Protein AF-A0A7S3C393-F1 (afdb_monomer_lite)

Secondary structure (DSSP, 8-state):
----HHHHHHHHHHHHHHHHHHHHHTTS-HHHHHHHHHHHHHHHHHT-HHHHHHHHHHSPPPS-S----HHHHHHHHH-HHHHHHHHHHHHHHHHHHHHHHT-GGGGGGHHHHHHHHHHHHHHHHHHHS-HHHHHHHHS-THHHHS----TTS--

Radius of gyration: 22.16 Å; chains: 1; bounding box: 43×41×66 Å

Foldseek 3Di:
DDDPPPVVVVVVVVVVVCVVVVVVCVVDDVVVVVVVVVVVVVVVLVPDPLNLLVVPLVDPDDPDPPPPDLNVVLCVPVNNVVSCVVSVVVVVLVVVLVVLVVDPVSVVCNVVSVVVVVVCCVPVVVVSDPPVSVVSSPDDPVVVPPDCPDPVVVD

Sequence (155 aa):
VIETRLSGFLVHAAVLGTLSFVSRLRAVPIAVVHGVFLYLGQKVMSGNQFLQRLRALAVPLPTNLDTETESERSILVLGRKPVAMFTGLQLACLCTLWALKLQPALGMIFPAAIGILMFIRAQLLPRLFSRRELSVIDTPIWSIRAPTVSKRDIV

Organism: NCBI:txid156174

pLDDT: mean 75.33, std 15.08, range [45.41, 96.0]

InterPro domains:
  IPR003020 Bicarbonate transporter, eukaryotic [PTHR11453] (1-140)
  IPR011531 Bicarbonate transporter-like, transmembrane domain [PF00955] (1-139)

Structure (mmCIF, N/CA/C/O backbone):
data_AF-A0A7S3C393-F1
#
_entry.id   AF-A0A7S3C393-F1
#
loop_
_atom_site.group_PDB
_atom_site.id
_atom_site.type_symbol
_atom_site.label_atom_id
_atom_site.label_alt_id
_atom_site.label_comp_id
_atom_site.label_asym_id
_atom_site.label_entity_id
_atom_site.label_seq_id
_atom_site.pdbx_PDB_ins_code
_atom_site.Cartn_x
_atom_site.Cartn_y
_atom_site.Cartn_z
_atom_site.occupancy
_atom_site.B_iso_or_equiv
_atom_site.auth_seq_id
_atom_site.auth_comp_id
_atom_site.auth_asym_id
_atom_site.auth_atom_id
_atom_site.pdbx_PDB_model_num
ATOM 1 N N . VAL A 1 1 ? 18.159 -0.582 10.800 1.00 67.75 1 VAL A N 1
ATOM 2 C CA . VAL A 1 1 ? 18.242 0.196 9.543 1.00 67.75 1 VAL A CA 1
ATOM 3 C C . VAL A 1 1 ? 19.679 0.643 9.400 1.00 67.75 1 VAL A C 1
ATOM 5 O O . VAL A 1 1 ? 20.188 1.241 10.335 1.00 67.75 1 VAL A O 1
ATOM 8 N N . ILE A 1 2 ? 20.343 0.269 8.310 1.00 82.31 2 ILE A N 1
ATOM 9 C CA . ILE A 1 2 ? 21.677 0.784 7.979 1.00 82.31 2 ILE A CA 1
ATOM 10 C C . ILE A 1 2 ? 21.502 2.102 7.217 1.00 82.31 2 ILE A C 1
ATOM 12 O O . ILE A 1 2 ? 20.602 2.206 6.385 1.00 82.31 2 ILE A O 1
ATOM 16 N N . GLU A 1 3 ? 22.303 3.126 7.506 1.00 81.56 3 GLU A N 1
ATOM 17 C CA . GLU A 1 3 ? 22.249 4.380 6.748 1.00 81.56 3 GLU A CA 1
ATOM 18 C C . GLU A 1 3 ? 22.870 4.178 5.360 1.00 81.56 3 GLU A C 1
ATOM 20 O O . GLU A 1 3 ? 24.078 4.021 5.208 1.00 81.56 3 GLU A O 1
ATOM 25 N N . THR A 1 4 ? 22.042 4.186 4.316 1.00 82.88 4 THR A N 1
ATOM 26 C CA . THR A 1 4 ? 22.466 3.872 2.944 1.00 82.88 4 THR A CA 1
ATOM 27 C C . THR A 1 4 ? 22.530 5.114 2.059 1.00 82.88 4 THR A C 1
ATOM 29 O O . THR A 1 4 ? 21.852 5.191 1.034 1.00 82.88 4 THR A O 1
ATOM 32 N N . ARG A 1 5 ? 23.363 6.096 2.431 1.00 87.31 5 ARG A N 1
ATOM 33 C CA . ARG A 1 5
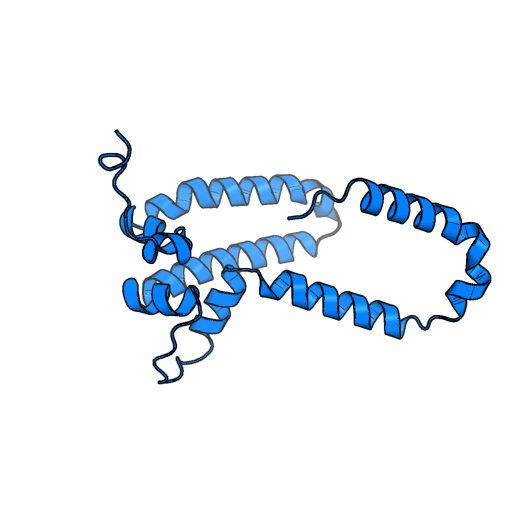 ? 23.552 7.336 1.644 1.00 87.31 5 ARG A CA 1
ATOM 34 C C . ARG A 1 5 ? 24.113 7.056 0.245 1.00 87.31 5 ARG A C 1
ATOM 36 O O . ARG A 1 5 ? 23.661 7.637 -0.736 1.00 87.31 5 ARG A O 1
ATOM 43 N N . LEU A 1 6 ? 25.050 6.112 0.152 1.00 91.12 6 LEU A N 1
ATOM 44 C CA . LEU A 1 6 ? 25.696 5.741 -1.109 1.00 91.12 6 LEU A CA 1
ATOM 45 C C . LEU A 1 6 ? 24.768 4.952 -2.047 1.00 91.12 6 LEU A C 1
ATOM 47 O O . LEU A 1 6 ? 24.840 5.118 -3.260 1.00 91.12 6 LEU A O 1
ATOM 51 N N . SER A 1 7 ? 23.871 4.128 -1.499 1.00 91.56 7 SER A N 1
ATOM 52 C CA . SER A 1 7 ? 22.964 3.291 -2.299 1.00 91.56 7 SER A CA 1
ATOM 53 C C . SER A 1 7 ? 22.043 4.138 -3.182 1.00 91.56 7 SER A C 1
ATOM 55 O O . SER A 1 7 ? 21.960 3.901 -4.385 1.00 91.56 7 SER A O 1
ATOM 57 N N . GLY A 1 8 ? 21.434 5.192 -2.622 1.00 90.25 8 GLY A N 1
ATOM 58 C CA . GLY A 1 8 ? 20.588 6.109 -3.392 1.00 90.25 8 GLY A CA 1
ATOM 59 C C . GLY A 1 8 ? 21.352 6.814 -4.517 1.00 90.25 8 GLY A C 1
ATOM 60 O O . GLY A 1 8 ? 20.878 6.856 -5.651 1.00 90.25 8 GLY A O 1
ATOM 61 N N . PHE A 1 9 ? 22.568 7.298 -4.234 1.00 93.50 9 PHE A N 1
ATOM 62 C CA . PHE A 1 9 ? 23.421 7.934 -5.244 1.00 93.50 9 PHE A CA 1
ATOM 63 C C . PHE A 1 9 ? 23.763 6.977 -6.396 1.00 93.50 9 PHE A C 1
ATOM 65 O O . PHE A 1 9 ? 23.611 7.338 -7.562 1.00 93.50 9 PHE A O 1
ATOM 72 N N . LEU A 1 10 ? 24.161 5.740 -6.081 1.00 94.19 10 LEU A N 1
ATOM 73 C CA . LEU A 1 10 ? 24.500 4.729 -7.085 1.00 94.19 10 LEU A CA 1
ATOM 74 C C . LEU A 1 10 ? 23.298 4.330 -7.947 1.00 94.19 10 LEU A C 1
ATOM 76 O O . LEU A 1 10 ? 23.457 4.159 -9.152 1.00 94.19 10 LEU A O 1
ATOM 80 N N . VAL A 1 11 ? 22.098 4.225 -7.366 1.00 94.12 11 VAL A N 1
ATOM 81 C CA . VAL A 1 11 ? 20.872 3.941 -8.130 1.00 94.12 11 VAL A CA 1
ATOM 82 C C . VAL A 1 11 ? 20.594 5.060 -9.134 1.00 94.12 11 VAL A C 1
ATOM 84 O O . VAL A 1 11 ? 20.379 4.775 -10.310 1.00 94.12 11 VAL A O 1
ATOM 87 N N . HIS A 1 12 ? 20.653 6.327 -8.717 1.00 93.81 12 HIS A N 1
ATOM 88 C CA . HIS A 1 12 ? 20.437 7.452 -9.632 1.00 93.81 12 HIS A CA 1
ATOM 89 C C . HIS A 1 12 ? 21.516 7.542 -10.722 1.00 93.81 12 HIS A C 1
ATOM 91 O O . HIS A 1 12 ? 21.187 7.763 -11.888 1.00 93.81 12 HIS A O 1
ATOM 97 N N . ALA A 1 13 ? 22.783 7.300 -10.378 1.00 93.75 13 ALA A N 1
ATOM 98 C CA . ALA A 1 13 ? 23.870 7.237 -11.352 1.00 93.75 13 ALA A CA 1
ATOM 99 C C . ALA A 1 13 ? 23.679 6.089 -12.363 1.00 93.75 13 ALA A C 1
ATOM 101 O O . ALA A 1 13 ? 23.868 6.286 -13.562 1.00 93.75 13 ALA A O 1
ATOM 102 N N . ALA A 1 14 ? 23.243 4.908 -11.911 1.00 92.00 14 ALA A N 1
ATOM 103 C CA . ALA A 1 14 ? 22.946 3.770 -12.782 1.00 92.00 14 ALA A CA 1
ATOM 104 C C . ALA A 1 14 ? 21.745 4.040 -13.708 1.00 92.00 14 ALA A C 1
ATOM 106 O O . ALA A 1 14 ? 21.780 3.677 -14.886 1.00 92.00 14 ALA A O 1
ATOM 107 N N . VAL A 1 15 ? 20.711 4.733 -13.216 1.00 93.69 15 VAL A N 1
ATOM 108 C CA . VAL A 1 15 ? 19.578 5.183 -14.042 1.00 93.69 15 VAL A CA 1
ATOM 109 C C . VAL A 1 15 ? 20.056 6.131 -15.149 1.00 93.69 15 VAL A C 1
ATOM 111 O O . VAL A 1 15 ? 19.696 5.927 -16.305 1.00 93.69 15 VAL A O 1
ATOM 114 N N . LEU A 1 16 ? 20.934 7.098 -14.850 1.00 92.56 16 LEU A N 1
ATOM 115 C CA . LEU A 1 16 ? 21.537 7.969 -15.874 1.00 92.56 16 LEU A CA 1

ABOUT THIS EXERCISE:
Take the lines above from the one containing "ATOM 59 C C" down to the one containing "ATOM 65 O O", and transcribe them exactly, both ends included.

EXPECTED OUTPUT:
ATOM 59 C C . GLY A 1 8 ? 21.352 6.814 -4.517 1.00 90.25 8 GLY A C 1
ATOM 60 O O . GLY A 1 8 ? 20.878 6.856 -5.651 1.00 90.25 8 GLY A O 1
ATOM 61 N N . PHE A 1 9 ? 22.568 7.298 -4.234 1.00 93.50 9 PHE A N 1
ATOM 62 C CA . PHE A 1 9 ? 23.421 7.934 -5.244 1.00 93.50 9 PHE A CA 1
ATOM 63 C C . PHE A 1 9 ? 23.763 6.977 -6.396 1.00 93.50 9 PHE A C 1
ATOM 65 O O . PHE A 1 9 ? 23.611 7.338 -7.562 1.00 93.50 9 PHE A O 1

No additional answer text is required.